[[ Data provided, beginning ]]

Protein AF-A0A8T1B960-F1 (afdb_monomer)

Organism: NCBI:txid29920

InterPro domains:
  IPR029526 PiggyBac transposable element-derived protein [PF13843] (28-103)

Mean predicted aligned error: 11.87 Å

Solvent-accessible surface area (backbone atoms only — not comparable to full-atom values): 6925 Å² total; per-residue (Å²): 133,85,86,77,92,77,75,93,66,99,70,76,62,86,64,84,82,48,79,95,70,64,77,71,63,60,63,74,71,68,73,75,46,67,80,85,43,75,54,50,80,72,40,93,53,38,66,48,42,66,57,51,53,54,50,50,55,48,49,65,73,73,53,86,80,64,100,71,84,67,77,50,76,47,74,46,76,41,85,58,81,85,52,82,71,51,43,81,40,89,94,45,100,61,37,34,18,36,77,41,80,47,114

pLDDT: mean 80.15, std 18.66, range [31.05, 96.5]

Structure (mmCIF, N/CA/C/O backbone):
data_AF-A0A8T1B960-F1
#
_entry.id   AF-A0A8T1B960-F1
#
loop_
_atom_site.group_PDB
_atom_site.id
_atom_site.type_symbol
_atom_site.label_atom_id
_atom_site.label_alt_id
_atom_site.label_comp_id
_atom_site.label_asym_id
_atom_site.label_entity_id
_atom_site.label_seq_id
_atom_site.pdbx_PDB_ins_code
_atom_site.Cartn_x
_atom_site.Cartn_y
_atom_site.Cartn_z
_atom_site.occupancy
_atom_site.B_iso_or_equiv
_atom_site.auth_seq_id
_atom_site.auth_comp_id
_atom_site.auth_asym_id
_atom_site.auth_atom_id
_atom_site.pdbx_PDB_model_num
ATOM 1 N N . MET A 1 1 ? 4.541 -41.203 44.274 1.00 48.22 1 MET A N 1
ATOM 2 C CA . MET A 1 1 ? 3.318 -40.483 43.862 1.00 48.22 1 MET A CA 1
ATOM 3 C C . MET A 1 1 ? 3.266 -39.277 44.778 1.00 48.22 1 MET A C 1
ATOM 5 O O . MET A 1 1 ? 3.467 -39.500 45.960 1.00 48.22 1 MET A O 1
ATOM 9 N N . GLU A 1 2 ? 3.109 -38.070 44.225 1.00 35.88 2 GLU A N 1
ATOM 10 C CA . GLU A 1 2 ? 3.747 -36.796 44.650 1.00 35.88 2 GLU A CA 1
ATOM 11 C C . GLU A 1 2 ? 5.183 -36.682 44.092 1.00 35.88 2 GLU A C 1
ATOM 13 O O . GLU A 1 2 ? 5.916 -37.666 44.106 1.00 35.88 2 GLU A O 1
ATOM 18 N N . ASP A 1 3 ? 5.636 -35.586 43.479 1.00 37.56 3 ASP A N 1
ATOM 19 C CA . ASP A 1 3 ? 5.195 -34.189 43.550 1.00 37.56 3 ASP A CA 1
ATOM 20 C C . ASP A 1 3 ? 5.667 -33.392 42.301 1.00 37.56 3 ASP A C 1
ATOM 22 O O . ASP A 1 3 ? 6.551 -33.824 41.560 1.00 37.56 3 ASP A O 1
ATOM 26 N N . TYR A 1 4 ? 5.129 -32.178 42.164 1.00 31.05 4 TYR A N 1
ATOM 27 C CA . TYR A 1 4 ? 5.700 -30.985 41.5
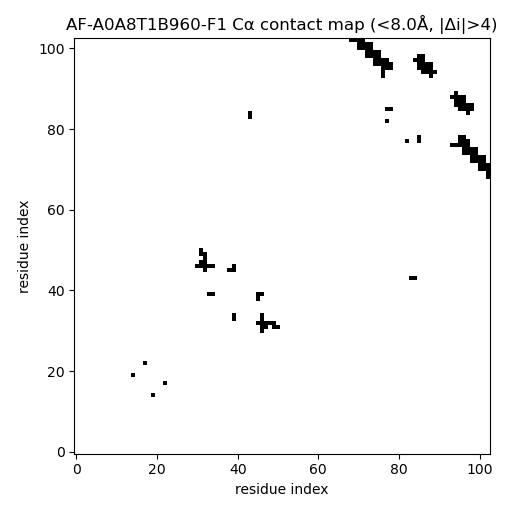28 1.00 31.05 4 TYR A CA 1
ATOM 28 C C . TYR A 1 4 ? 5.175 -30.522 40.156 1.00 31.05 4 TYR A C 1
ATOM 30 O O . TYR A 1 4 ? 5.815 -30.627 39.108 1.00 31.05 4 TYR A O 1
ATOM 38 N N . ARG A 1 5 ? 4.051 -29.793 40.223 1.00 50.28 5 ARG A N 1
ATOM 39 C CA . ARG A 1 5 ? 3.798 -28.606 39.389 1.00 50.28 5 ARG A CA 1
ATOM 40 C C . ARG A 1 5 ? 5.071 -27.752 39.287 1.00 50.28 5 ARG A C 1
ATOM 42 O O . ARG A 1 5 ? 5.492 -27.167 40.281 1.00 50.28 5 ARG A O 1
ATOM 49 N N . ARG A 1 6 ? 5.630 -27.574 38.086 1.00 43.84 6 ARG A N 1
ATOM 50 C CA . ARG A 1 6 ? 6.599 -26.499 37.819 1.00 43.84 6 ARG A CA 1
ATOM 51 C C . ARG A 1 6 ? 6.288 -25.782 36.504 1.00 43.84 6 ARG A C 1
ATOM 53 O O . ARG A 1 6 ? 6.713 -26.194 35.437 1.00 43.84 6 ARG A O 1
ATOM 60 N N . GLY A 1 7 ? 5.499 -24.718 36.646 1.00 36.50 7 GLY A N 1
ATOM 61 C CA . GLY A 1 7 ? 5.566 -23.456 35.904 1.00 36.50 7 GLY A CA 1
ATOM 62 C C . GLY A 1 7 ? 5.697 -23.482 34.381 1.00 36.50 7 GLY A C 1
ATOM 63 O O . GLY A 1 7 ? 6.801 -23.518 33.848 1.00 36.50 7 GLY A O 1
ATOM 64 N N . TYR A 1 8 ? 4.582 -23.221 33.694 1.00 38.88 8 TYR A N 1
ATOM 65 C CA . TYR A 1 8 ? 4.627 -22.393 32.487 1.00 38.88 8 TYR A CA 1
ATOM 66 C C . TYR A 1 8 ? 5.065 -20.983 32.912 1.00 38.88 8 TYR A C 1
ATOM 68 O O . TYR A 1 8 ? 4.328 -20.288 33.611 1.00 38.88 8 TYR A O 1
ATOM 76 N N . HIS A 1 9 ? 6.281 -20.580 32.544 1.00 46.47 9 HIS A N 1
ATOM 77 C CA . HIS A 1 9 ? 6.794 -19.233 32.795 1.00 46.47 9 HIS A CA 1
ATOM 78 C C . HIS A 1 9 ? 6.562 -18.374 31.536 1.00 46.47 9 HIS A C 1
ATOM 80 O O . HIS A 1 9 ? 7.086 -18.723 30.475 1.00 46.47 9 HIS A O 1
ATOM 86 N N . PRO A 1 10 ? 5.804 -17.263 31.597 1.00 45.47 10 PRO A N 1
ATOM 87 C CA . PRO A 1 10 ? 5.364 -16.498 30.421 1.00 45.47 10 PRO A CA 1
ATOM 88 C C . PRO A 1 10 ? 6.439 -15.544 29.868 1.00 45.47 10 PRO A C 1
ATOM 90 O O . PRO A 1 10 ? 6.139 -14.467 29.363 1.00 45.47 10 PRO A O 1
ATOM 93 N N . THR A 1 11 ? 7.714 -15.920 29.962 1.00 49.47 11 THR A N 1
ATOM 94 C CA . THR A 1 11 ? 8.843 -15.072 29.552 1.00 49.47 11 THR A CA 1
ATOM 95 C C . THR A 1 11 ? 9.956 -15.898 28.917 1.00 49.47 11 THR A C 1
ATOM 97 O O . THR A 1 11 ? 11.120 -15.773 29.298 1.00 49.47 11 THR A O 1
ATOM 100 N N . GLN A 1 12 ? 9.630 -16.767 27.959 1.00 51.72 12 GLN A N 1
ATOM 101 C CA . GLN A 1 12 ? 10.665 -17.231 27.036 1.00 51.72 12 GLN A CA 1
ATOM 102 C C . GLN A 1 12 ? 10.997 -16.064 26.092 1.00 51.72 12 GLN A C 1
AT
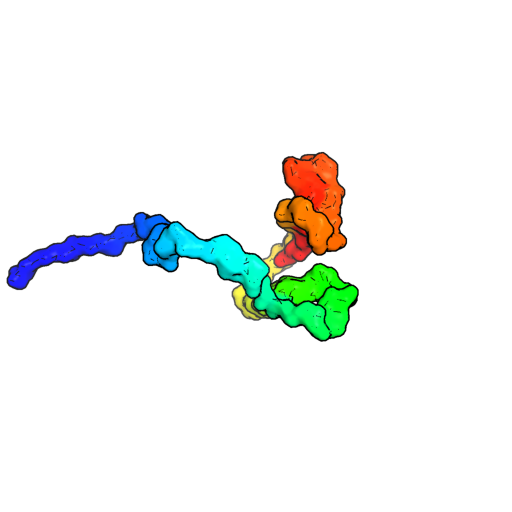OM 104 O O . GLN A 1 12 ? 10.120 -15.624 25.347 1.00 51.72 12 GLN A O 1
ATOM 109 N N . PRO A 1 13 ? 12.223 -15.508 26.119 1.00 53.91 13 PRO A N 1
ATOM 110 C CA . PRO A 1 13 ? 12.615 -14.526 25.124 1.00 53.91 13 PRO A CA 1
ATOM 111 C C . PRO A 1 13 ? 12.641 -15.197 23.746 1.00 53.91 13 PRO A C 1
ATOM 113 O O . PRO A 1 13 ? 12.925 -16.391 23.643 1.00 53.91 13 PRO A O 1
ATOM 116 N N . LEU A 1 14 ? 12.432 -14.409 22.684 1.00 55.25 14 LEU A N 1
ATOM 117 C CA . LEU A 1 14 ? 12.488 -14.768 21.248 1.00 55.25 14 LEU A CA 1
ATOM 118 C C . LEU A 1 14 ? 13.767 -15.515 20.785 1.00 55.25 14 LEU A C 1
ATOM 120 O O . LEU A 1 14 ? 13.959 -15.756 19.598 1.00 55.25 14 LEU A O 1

[[ Data provided, end ]]

- **What the exercise asks**
Look above for the line with "ATOM 22 O O" and the line with "ATOM 64 N N". Output those two and everything between them exactly, pictures excluded.

- **Solution below**
ATOM 22 O O . ASP A 1 3 ? 6.551 -33.824 41.560 1.00 37.56 3 ASP A O 1
ATOM 26 N N . TYR A 1 4 ? 5.129 -32.178 42.164 1.00 31.05 4 TYR A N 1
ATOM 27 C CA . TYR A 1 4 ? 5.700 -30.985 41.5
28 1.00 31.05 4 TYR A CA 1
ATOM 28 C C . TYR A 1 4 ? 5.175 -30.522 40.156 1.00 31.05 4 TYR A C 1
ATOM 30 O O . TYR A 1 4 ? 5.815 -30.627 39.108 1.00 31.05 4 TYR A O 1
ATOM 38 N N . ARG A 1 5 ? 4.051 -29.793 40.223 1.00 50.28 5 ARG A N 1
ATOM 39 C CA . ARG A 1 5 ? 3.798 -28.606 39.389 1.00 50.28 5 ARG A CA 1
ATOM 40 C C . ARG A 1 5 ? 5.071 -27.752 39.287 1.00 50.28 5 ARG A C 1
ATOM 42 O O . ARG A 1 5 ? 5.492 -27.167 40.281 1.00 50.28 5 ARG A O 1
ATOM 49 N N . ARG A 1 6 ? 5.630 -27.574 38.086 1.00 43.84 6 ARG A N 1
ATOM 50 C CA . ARG A 1 6 ? 6.599 -26.499 37.819 1.00 43.84 6 ARG A CA 1
ATOM 51 C C . ARG A 1 6 ? 6.288 -25.782 36.504 1.00 43.84 6 ARG A C 1
ATOM 53 O O . ARG A 1 6 ? 6.713 -26.194 35.437 1.00 43.84 6 ARG A O 1
ATOM 60 N N . GLY A 1 7 ? 5.499 -24.718 36.646 1.00 36.50 7 GLY A N 1
ATOM 61 C CA . GLY A 1 7 ? 5.566 -23.456 35.904 1.00 36.50 7 GLY A CA 1
ATOM 62 C C . GLY A 1 7 ? 5.697 -23.482 34.381 1.00 36.50 7 GLY A C 1
ATOM 63 O O . GLY A 1 7 ? 6.801 -23.518 33.848 1.00 36.50 7 GLY A O 1
ATOM 64 N N . TYR A 1 8 ? 4.582 -23.221 33.694 1.00 38.88 8 TYR A N 1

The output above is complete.